Rick Perry's 2012 Economic Platform

2012 Republican Presidential Candidate Rick Perry (Photo: Darren McCollester/Getty Images)

Rick Perry:

Republican Presidential Candidate Rick Perry would run the country the same way he ran Texas as its Governor. His economic policies are aligned with the Tea Party branch of the Republican party. Perry's plan is based on four principles:

  1. Don't spend all the money.
  2. Have a tax policy in place that doesn’t put undo burden on the job creators.
  3. Have a regulatory climate that is fair and predictable.
  4. Have a legal system in place that doesn’t allow for oversuing.
How well did they work in Texas, and would Perry's policies have the same success with the U.S. economy?


Perry's Economic Plan:

Perry would execute his four principles with these specific actions:

  • Require all federal agencies to "identify and eliminate federal waste by justifying every taxpayer dollar spent."
  • Repeal Obamacare. Perry believes employer-sponsored health plans are the best way to provide health care. He points out that creating jobs will reduce the strain on public safety net programs like Medicaid, saving taxpayer dollars.
  • Opposes the "Buffett Rule," which would tax millionaires at the same rate as middle income taxpayers. (Source: Perry for President)

Impact on the Economy:

Perry's plan to cut the budget sounds similar to a program used during the Bush Administration, during which the debt nearly doubled. Even if Perry's plan is more successful, it might not be the right time to engage in constrictive fiscal policy that could lead to government layoffs that would increase unemployment.

Perry's approach to providing health care insurance is to create more jobs. However, not all jobs provide health care benenfits. This approach doesn't help the millions who are self-employed. Eliminating Obamacare won't necessarily create jobs if the demand isn't there. Perry's approach doesn't address rising health care costs, which could ultimately government costs to Medicare.
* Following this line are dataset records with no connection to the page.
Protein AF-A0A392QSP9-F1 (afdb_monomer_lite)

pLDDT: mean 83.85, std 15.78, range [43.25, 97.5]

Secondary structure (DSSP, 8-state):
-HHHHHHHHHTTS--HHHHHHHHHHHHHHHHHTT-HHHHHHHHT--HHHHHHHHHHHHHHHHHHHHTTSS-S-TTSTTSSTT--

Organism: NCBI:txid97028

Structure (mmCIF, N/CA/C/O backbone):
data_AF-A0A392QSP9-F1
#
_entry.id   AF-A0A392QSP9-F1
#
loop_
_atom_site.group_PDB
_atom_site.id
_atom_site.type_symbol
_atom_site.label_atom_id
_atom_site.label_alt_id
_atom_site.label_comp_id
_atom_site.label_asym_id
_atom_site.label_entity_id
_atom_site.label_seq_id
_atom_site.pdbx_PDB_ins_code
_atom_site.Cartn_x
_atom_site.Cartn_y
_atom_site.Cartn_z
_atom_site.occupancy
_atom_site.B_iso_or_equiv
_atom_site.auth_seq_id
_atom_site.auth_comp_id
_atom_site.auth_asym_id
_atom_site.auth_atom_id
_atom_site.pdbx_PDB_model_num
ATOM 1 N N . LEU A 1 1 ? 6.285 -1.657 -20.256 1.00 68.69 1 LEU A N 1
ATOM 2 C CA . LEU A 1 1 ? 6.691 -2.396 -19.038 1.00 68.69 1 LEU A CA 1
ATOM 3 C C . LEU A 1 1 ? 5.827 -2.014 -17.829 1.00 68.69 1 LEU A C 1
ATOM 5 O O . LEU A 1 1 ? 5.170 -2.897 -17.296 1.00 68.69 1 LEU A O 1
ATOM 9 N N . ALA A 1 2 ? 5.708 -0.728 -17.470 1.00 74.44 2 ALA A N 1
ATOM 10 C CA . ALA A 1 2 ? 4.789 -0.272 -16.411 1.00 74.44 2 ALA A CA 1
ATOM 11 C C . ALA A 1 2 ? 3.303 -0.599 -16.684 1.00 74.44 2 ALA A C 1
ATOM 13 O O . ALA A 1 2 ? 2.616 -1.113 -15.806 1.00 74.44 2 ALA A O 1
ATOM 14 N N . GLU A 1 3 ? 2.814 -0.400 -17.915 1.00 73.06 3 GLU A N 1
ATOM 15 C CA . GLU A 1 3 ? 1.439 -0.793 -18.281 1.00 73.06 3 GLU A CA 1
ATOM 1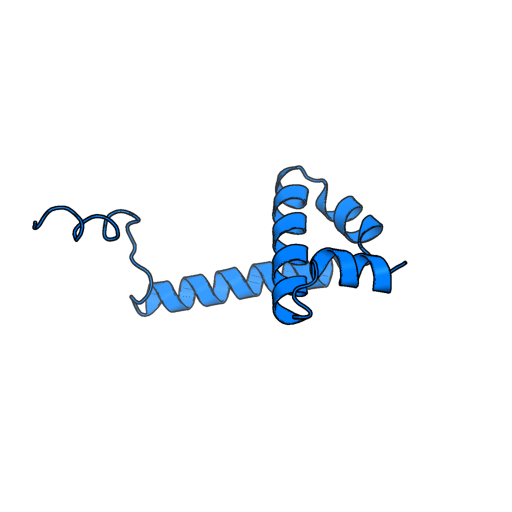6 C C . GLU A 1 3 ? 1.193 -2.303 -18.155 1.00 73.06 3 GLU A C 1
ATOM 18 O O . GLU A 1 3 ? 0.112 -2.729 -17.758 1.00 73.06 3 GLU A O 1
ATOM 23 N N . SER A 1 4 ? 2.213 -3.125 -18.414 1.00 75.12 4 SER A N 1
ATOM 24 C CA . SER A 1 4 ? 2.140 -4.579 -18.241 1.00 75.12 4 SER A CA 1
ATOM 25 C C . SER A 1 4 ? 2.065 -4.970 -16.763 1.00 75.12 4 SER A C 1
ATOM 27 O O . SER A 1 4 ? 1.283 -5.848 -16.412 1.00 75.12 4 SER A O 1
ATOM 29 N N . ALA A 1 5 ? 2.817 -4.292 -15.886 1.00 75.19 5 ALA A N 1
ATOM 30 C CA . ALA A 1 5 ? 2.712 -4.478 -14.438 1.00 75.19 5 ALA A CA 1
ATOM 31 C C . ALA A 1 5 ? 1.321 -4.065 -13.926 1.00 75.19 5 ALA A C 1
ATOM 33 O O . ALA A 1 5 ? 0.677 -4.810 -13.189 1.00 75.19 5 ALA A O 1
ATOM 34 N N . LYS A 1 6 ? 0.797 -2.928 -14.399 1.00 76.38 6 LYS A N 1
ATOM 35 C CA . LYS A 1 6 ? -0.568 -2.482 -14.091 1.00 76.38 6 LYS A CA 1
ATOM 36 C C . LYS A 1 6 ? -1.618 -3.510 -14.534 1.00 76.38 6 LYS A C 1
ATOM 38 O O . LYS A 1 6 ? -2.501 -3.865 -13.755 1.00 76.38 6 LYS A O 1
ATOM 43 N N . ALA A 1 7 ? -1.499 -4.034 -15.754 1.00 76.19 7 ALA A N 1
ATOM 44 C CA . ALA A 1 7 ? -2.394 -5.065 -16.278 1.00 76.19 7 ALA A CA 1
ATOM 45 C C . ALA A 1 7 ? -2.301 -6.386 -15.493 1.00 76.19 7 ALA A C 1
ATOM 47 O O . ALA A 1 7 ? -3.326 -7.028 -15.250 1.00 76.19 7 ALA A O 1
ATOM 48 N N .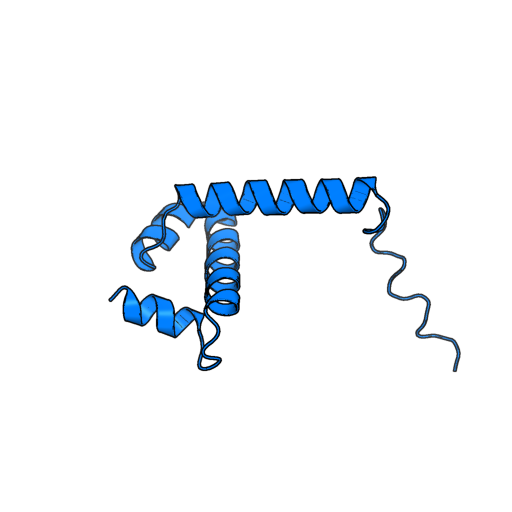 HIS A 1 8 ? -1.097 -6.764 -15.050 1.00 80.50 8 HIS A N 1
ATOM 49 C CA . HIS A 1 8 ? -0.883 -7.919 -14.178 1.00 80.50 8 HIS A CA 1
ATOM 50 C C . HIS A 1 8 ? -1.660 -7.766 -12.864 1.00 80.50 8 HIS A C 1
ATOM 52 O O . HIS A 1 8 ? -2.427 -8.656 -12.497 1.00 80.50 8 HIS A O 1
ATOM 58 N N . PHE A 1 9 ? -1.572 -6.603 -12.209 1.00 79.62 9 PHE A N 1
ATOM 59 C CA . PHE A 1 9 ? -2.345 -6.335 -10.994 1.00 79.62 9 PHE A CA 1
ATOM 60 C C . PHE A 1 9 ? -3.855 -6.264 -11.240 1.00 79.62 9 PHE A C 1
ATOM 62 O O . PHE A 1 9 ? -4.635 -6.724 -10.408 1.00 79.62 9 PHE A O 1
ATOM 69 N N . ALA A 1 10 ? -4.301 -5.762 -12.390 1.00 78.19 10 ALA A N 1
ATOM 70 C CA . ALA A 1 10 ? -5.722 -5.744 -12.731 1.00 78.19 10 ALA A CA 1
ATOM 71 C C . ALA A 1 10 ? -6.313 -7.160 -12.924 1.00 78.19 10 ALA A C 1
ATOM 73 O O . ALA A 1 10 ? -7.525 -7.330 -12.787 1.00 78.19 10 ALA A O 1
ATOM 74 N N . ALA A 1 11 ? -5.482 -8.180 -13.196 1.00 72.31 11 ALA A N 1
ATOM 75 C CA . ALA A 1 11 ? -5.836 -9.591 -13.423 1.00 72.31 11 ALA A CA 1
ATOM 76 C C . ALA A 1 11 ? -7.191 -9.788 -14.134 1.00 72.31 11 ALA A C 1
ATOM 78 O O . ALA A 1 11 ? -8.084 -10.464 -13.626 1.00 72.31 11 ALA A O 1
ATOM 79 N N . ARG A 1 12 ? -7.354 -9.145 -15.301 1.00 67.75 12 ARG A N 1
ATOM 80 C CA . ARG A 1 12 ? -8.556 -9.189 -16.165 1.00 67.75 12 ARG A CA 1
ATOM 81 C C . ARG A 1 12 ? -9.860 -8.624 -15.575 1.00 67.75 12 ARG A C 1
ATOM 83 O O . ARG A 1 12 ? -10.868 -8.636 -16.268 1.00 67.75 12 ARG A O 1
ATOM 90 N N . ALA A 1 13 ? -9.857 -8.095 -14.351 1.00 66.38 13 ALA A N 1
ATOM 91 C CA . ALA A 1 13 ? -11.035 -7.490 -13.720 1.00 66.38 13 ALA A CA 1
ATOM 92 C C . ALA A 1 13 ? -11.220 -5.997 -14.066 1.00 66.38 13 ALA A C 1
ATOM 94 O O . ALA A 1 13 ? -12.185 -5.390 -13.615 1.00 66.38 13 ALA A O 1
ATOM 95 N N . TYR A 1 14 ? -10.287 -5.401 -14.826 1.00 70.31 14 TYR A N 1
ATOM 96 C CA . TYR A 1 14 ? -10.301 -4.000 -15.289 1.00 70.31 14 TYR A CA 1
ATOM 97 C C . TYR A 1 14 ? -10.603 -2.947 -14.200 1.00 70.31 14 TYR A C 1
ATOM 99 O O . TYR A 1 14 ? -11.077 -1.858 -14.502 1.00 70.31 14 TYR A O 1
ATOM 107 N N . SER A 1 15 ? -10.320 -3.251 -12.930 1.00 84.94 15 SER A N 1
ATOM 108 C CA . SER A 1 15 ? -10.515 -2.329 -11.808 1.00 84.94 15 SER A CA 1
ATOM 109 C C . SER A 1 15 ? -9.170 -1.797 -11.332 1.00 84.94 15 SER A C 1
ATOM 111 O O . SER A 1 15 ? -8.359 -2.540 -10.771 1.00 84.94 15 SER A O 1
ATOM 113 N N . ASP A 1 16 ? -8.945 -0.498 -11.530 1.00 85.06 16 ASP A N 1
ATOM 114 C CA . ASP A 1 16 ? -7.742 0.193 -11.056 1.00 85.06 16 ASP A CA 1
ATOM 115 C C . ASP A 1 16 ? -7.635 0.168 -9.524 1.00 85.06 16 ASP A C 1
ATOM 117 O O . ASP A 1 16 ? -6.544 0.005 -8.975 1.00 85.06 16 ASP A O 1
ATOM 121 N N . HIS A 1 17 ? -8.771 0.253 -8.821 1.00 89.44 17 HIS A N 1
ATOM 122 C CA . HIS A 1 17 ? -8.802 0.144 -7.362 1.00 89.44 17 HIS A CA 1
ATOM 123 C C . HIS A 1 17 ? -8.330 -1.235 -6.895 1.00 89.44 17 HIS A C 1
ATOM 125 O O . HIS A 1 17 ? -7.490 -1.327 -6.001 1.00 89.44 17 HIS A O 1
ATOM 131 N N . LEU A 1 18 ? -8.811 -2.311 -7.525 1.00 89.00 18 LEU A N 1
ATOM 132 C CA . LEU A 1 18 ? -8.385 -3.667 -7.178 1.00 89.00 18 LEU A CA 1
ATOM 133 C C . LEU A 1 18 ? -6.917 -3.923 -7.552 1.00 89.00 18 LEU A C 1
ATOM 135 O O . LEU A 1 18 ? -6.211 -4.620 -6.822 1.00 89.00 18 LEU A O 1
ATOM 139 N N . ALA A 1 19 ? -6.440 -3.335 -8.652 1.00 90.50 19 ALA A N 1
ATOM 140 C CA . ALA A 1 19 ? -5.028 -3.380 -9.019 1.00 90.50 19 ALA A CA 1
ATOM 141 C C . ALA A 1 19 ? -4.142 -2.731 -7.943 1.00 90.50 19 ALA A C 1
ATOM 143 O 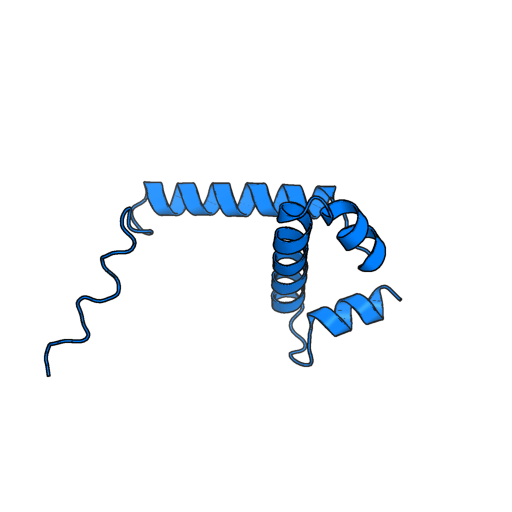O . ALA A 1 19 ? -3.122 -3.306 -7.566 1.00 90.50 19 ALA A O 1
ATOM 144 N N . LEU A 1 20 ? -4.552 -1.583 -7.392 1.00 90.88 20 LEU A N 1
ATOM 145 C CA . LEU A 1 20 ? -3.823 -0.927 -6.305 1.00 90.88 20 LEU A CA 1
ATOM 146 C C . LEU A 1 20 ? -3.776 -1.793 -5.038 1.00 90.88 20 LEU A C 1
ATOM 148 O O . LEU A 1 20 ? -2.715 -1.917 -4.428 1.00 90.88 20 LEU A O 1
ATOM 152 N N . VAL A 1 21 ? -4.902 -2.413 -4.665 1.00 92.38 21 VAL A N 1
ATOM 153 C CA . VAL A 1 21 ? -4.972 -3.319 -3.505 1.00 92.38 21 VAL A CA 1
ATOM 154 C C . VAL A 1 21 ? -3.986 -4.475 -3.668 1.00 92.38 21 VAL A C 1
ATOM 156 O O . VAL A 1 21 ? -3.145 -4.685 -2.801 1.00 92.38 21 VAL A O 1
ATOM 159 N N . ARG A 1 22 ? -3.998 -5.148 -4.823 1.00 93.25 22 ARG A N 1
ATOM 160 C CA . ARG A 1 22 ? -3.086 -6.267 -5.110 1.00 93.25 22 ARG A CA 1
ATOM 161 C C . ARG A 1 22 ? -1.617 -5.851 -5.137 1.00 93.25 22 ARG A C 1
ATOM 163 O O . ARG A 1 22 ? -0.765 -6.595 -4.658 1.00 93.25 22 ARG A O 1
ATOM 170 N N . ALA A 1 23 ? -1.311 -4.674 -5.683 1.00 94.50 23 ALA A N 1
ATOM 171 C CA . ALA A 1 23 ? 0.049 -4.144 -5.686 1.00 94.50 23 ALA A CA 1
ATOM 172 C C . ALA A 1 23 ? 0.560 -3.897 -4.259 1.00 94.50 23 ALA A C 1
ATOM 174 O O . ALA A 1 23 ? 1.700 -4.252 -3.955 1.00 94.50 23 ALA A O 1
ATOM 175 N N . TYR A 1 24 ? -0.285 -3.329 -3.391 1.00 96.31 24 TYR A N 1
ATOM 176 C CA . TYR A 1 24 ? 0.030 -3.131 -1.979 1.00 96.31 24 TYR A CA 1
ATOM 177 C C . TYR A 1 24 ? 0.188 -4.459 -1.236 1.00 96.31 24 TYR A C 1
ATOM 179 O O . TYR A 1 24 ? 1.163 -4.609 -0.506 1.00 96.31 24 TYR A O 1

Perry, along with fellow Tea Party candidate Michele Bachmann, would eliminate the Dodd-Frank Wall Street Reform Act because it puts too much cost of compliance on small community banks. However, deregulation of big banks was a big factor contributing to the 2008 financial crisis. (Source: MSN)

Tax Cuts Alone Don't Create Jobs:

Perry's job creation strategy is to cut taxes. This is known as supply-side economic theory, which was used successfully during the Reagan Administration when the highest tax rates were above 50%. This theory is based on the Laffer Curve, which shows that tax cuts won't create jobs when tax rates are already low.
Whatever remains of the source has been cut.